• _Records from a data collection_
• • • • •

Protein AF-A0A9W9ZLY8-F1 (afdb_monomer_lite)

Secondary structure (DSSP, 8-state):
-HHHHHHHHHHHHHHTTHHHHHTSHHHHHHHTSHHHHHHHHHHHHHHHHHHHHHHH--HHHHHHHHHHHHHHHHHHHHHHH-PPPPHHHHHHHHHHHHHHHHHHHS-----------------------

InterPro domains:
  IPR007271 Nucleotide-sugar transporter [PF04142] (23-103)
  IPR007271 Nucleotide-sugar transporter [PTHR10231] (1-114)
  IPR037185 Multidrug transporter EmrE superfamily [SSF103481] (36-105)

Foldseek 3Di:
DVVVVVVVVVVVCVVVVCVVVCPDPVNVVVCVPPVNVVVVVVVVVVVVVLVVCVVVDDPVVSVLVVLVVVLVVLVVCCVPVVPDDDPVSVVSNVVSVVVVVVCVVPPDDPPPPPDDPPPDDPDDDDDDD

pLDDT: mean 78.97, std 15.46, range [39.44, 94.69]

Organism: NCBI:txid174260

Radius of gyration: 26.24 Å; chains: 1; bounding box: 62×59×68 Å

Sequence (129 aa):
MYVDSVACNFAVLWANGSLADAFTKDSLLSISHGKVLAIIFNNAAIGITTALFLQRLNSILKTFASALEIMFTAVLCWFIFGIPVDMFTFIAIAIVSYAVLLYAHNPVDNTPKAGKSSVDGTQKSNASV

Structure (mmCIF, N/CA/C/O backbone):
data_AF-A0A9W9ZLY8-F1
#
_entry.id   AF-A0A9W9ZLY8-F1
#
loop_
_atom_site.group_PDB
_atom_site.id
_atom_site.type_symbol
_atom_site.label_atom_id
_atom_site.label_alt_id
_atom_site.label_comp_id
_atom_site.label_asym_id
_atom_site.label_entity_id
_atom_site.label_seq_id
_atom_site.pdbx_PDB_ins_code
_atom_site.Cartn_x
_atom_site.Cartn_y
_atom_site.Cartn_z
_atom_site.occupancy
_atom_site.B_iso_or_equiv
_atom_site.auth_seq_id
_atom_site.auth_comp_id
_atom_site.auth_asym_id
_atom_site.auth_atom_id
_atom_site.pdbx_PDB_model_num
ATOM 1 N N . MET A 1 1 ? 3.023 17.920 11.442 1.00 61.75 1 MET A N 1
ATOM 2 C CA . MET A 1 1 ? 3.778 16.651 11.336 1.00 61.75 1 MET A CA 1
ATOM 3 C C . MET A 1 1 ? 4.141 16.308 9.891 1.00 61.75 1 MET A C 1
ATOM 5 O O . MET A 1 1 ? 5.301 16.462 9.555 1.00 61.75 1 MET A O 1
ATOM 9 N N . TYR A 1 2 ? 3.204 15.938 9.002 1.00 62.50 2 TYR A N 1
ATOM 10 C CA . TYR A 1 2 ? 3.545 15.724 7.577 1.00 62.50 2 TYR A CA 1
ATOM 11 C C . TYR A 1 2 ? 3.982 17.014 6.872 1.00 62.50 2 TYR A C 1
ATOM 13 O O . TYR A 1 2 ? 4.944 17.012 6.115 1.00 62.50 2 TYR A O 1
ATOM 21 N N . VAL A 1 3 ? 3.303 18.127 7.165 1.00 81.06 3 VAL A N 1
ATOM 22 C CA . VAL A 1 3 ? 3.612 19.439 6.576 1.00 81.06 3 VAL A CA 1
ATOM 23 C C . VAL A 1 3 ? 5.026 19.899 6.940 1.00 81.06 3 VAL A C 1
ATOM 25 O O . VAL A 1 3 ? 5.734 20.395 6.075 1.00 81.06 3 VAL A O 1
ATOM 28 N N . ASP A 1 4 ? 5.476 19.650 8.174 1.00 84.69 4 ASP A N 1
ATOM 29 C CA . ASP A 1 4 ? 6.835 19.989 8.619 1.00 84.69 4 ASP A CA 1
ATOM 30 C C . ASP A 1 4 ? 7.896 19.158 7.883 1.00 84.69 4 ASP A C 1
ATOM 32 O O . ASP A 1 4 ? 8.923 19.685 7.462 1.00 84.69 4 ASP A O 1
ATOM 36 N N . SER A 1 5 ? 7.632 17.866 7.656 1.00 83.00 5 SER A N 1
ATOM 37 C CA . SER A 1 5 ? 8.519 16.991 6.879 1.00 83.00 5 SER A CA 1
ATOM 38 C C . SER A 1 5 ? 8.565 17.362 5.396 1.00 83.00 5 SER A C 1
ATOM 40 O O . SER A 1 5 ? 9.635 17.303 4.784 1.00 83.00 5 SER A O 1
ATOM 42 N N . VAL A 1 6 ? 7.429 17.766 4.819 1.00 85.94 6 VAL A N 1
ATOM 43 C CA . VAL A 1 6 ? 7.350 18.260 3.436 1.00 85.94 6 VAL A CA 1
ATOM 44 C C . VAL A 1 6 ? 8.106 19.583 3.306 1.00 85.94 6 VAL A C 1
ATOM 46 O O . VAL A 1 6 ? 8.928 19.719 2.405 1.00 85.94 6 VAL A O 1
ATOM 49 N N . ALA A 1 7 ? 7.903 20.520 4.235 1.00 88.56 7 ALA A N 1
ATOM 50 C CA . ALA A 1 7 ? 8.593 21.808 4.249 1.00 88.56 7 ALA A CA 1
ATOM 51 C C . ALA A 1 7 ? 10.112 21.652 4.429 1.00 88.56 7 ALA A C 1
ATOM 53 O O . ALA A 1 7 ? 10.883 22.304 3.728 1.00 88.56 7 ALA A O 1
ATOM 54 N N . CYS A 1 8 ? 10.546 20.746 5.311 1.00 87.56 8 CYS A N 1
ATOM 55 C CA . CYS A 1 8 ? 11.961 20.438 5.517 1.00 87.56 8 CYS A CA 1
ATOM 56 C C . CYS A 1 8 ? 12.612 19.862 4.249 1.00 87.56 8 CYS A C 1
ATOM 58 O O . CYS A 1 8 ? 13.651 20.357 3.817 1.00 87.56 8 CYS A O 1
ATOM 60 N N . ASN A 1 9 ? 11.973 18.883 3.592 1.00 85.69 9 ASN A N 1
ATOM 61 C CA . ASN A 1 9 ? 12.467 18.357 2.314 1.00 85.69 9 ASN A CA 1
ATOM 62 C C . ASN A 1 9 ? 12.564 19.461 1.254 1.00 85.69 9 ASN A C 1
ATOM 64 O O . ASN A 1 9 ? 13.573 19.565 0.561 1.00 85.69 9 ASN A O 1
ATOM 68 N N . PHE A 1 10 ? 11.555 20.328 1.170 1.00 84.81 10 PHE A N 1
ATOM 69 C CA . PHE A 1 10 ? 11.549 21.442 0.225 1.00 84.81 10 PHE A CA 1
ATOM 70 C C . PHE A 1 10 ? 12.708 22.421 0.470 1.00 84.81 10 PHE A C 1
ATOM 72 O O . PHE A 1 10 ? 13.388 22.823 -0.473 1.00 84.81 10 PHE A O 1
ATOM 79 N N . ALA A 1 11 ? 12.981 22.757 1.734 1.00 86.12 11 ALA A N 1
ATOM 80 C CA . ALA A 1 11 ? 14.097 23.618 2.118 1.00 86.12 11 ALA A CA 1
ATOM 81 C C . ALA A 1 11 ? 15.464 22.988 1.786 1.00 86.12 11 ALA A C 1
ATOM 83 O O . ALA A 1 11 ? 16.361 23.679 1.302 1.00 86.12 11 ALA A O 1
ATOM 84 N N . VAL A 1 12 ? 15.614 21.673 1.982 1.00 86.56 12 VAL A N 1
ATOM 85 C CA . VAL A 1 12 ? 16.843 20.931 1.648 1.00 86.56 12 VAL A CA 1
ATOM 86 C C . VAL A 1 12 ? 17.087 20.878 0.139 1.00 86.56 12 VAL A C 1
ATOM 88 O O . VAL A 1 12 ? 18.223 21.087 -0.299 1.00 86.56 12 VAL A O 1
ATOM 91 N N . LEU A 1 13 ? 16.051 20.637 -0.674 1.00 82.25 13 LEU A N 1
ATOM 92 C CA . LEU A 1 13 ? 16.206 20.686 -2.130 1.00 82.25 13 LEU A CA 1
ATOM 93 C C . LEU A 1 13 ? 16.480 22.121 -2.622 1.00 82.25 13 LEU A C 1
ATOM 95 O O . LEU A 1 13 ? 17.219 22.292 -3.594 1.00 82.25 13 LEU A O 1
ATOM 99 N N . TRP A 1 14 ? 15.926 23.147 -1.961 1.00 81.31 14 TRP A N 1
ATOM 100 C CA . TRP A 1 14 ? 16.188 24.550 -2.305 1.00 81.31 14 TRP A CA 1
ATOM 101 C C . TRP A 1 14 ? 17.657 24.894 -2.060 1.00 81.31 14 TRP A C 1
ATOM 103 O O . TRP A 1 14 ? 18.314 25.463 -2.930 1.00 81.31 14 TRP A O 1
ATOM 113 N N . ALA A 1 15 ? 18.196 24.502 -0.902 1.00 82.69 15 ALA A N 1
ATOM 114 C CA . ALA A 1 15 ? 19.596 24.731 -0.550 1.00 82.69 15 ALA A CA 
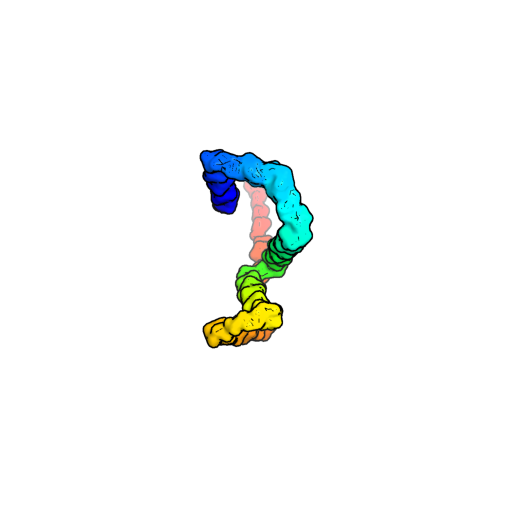1
ATOM 115 C C . ALA A 1 15 ? 20.582 23.992 -1.476 1.00 82.69 15 ALA A C 1
ATOM 117 O O . ALA A 1 15 ? 21.669 24.501 -1.731 1.00 82.69 15 ALA A O 1
ATOM 118 N N . ASN A 1 16 ? 20.201 22.827 -2.014 1.00 81.88 16 ASN A N 1
ATOM 119 C CA . ASN A 1 16 ? 21.010 22.074 -2.982 1.00 81.88 16 ASN A CA 1
ATOM 120 C C . ASN A 1 16 ? 20.922 22.606 -4.426 1.00 81.88 16 ASN A C 1
ATOM 122 O O . ASN A 1 16 ? 21.598 22.076 -5.303 1.00 81.88 16 ASN A O 1
ATOM 126 N N . GLY A 1 17 ? 20.078 23.604 -4.718 1.00 71.69 17 GLY A N 1
ATOM 127 C CA . GLY A 1 17 ? 19.905 24.153 -6.072 1.00 71.69 17 GLY A CA 1
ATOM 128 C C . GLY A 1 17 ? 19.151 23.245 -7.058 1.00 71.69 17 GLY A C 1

• • • • •

• _What is expected_
Reproduce, word for word and in full, only the lines above that start at the line with "ATOM 64 O O" and run through the line with "ATOM 84 N N", both ends included.

• _Task response_
ATOM 64 O O . ASN A 1 9 ? 13.573 19.565 0.561 1.00 85.69 9 ASN A O 1
ATOM 68 N N . PHE A 1 10 ? 11.555 20.328 1.170 1.00 84.81 10 PHE A N 1
ATOM 69 C CA . PHE A 1 10 ? 11.549 21.442 0.225 1.00 84.81 10 PHE A CA 1
ATOM 70 C C . PHE A 1 10 ? 12.708 22.421 0.470 1.00 84.81 10 PHE A C 1
ATOM 72 O O . PHE A 1 10 ? 13.388 22.823 -0.473 1.00 84.81 10 PHE A O 1
ATOM 79 N N . ALA A 1 11 ? 12.981 22.757 1.734 1.00 86.12 11 ALA A N 1
ATOM 80 C CA . ALA A 1 11 ? 14.097 23.618 2.118 1.00 86.12 11 ALA A CA 1
ATOM 81 C C . ALA A 1 11 ? 15.464 22.988 1.786 1.00 86.12 11 ALA A C 1
ATOM 83 O O . ALA A 1 11 ? 16.361 23.679 1.302 1.00 86.12 11 ALA A O 1
ATOM 84 N N . VAL A 1 12 ? 15.614 21.673 1.982 1.00 86.56 12 VAL A N 1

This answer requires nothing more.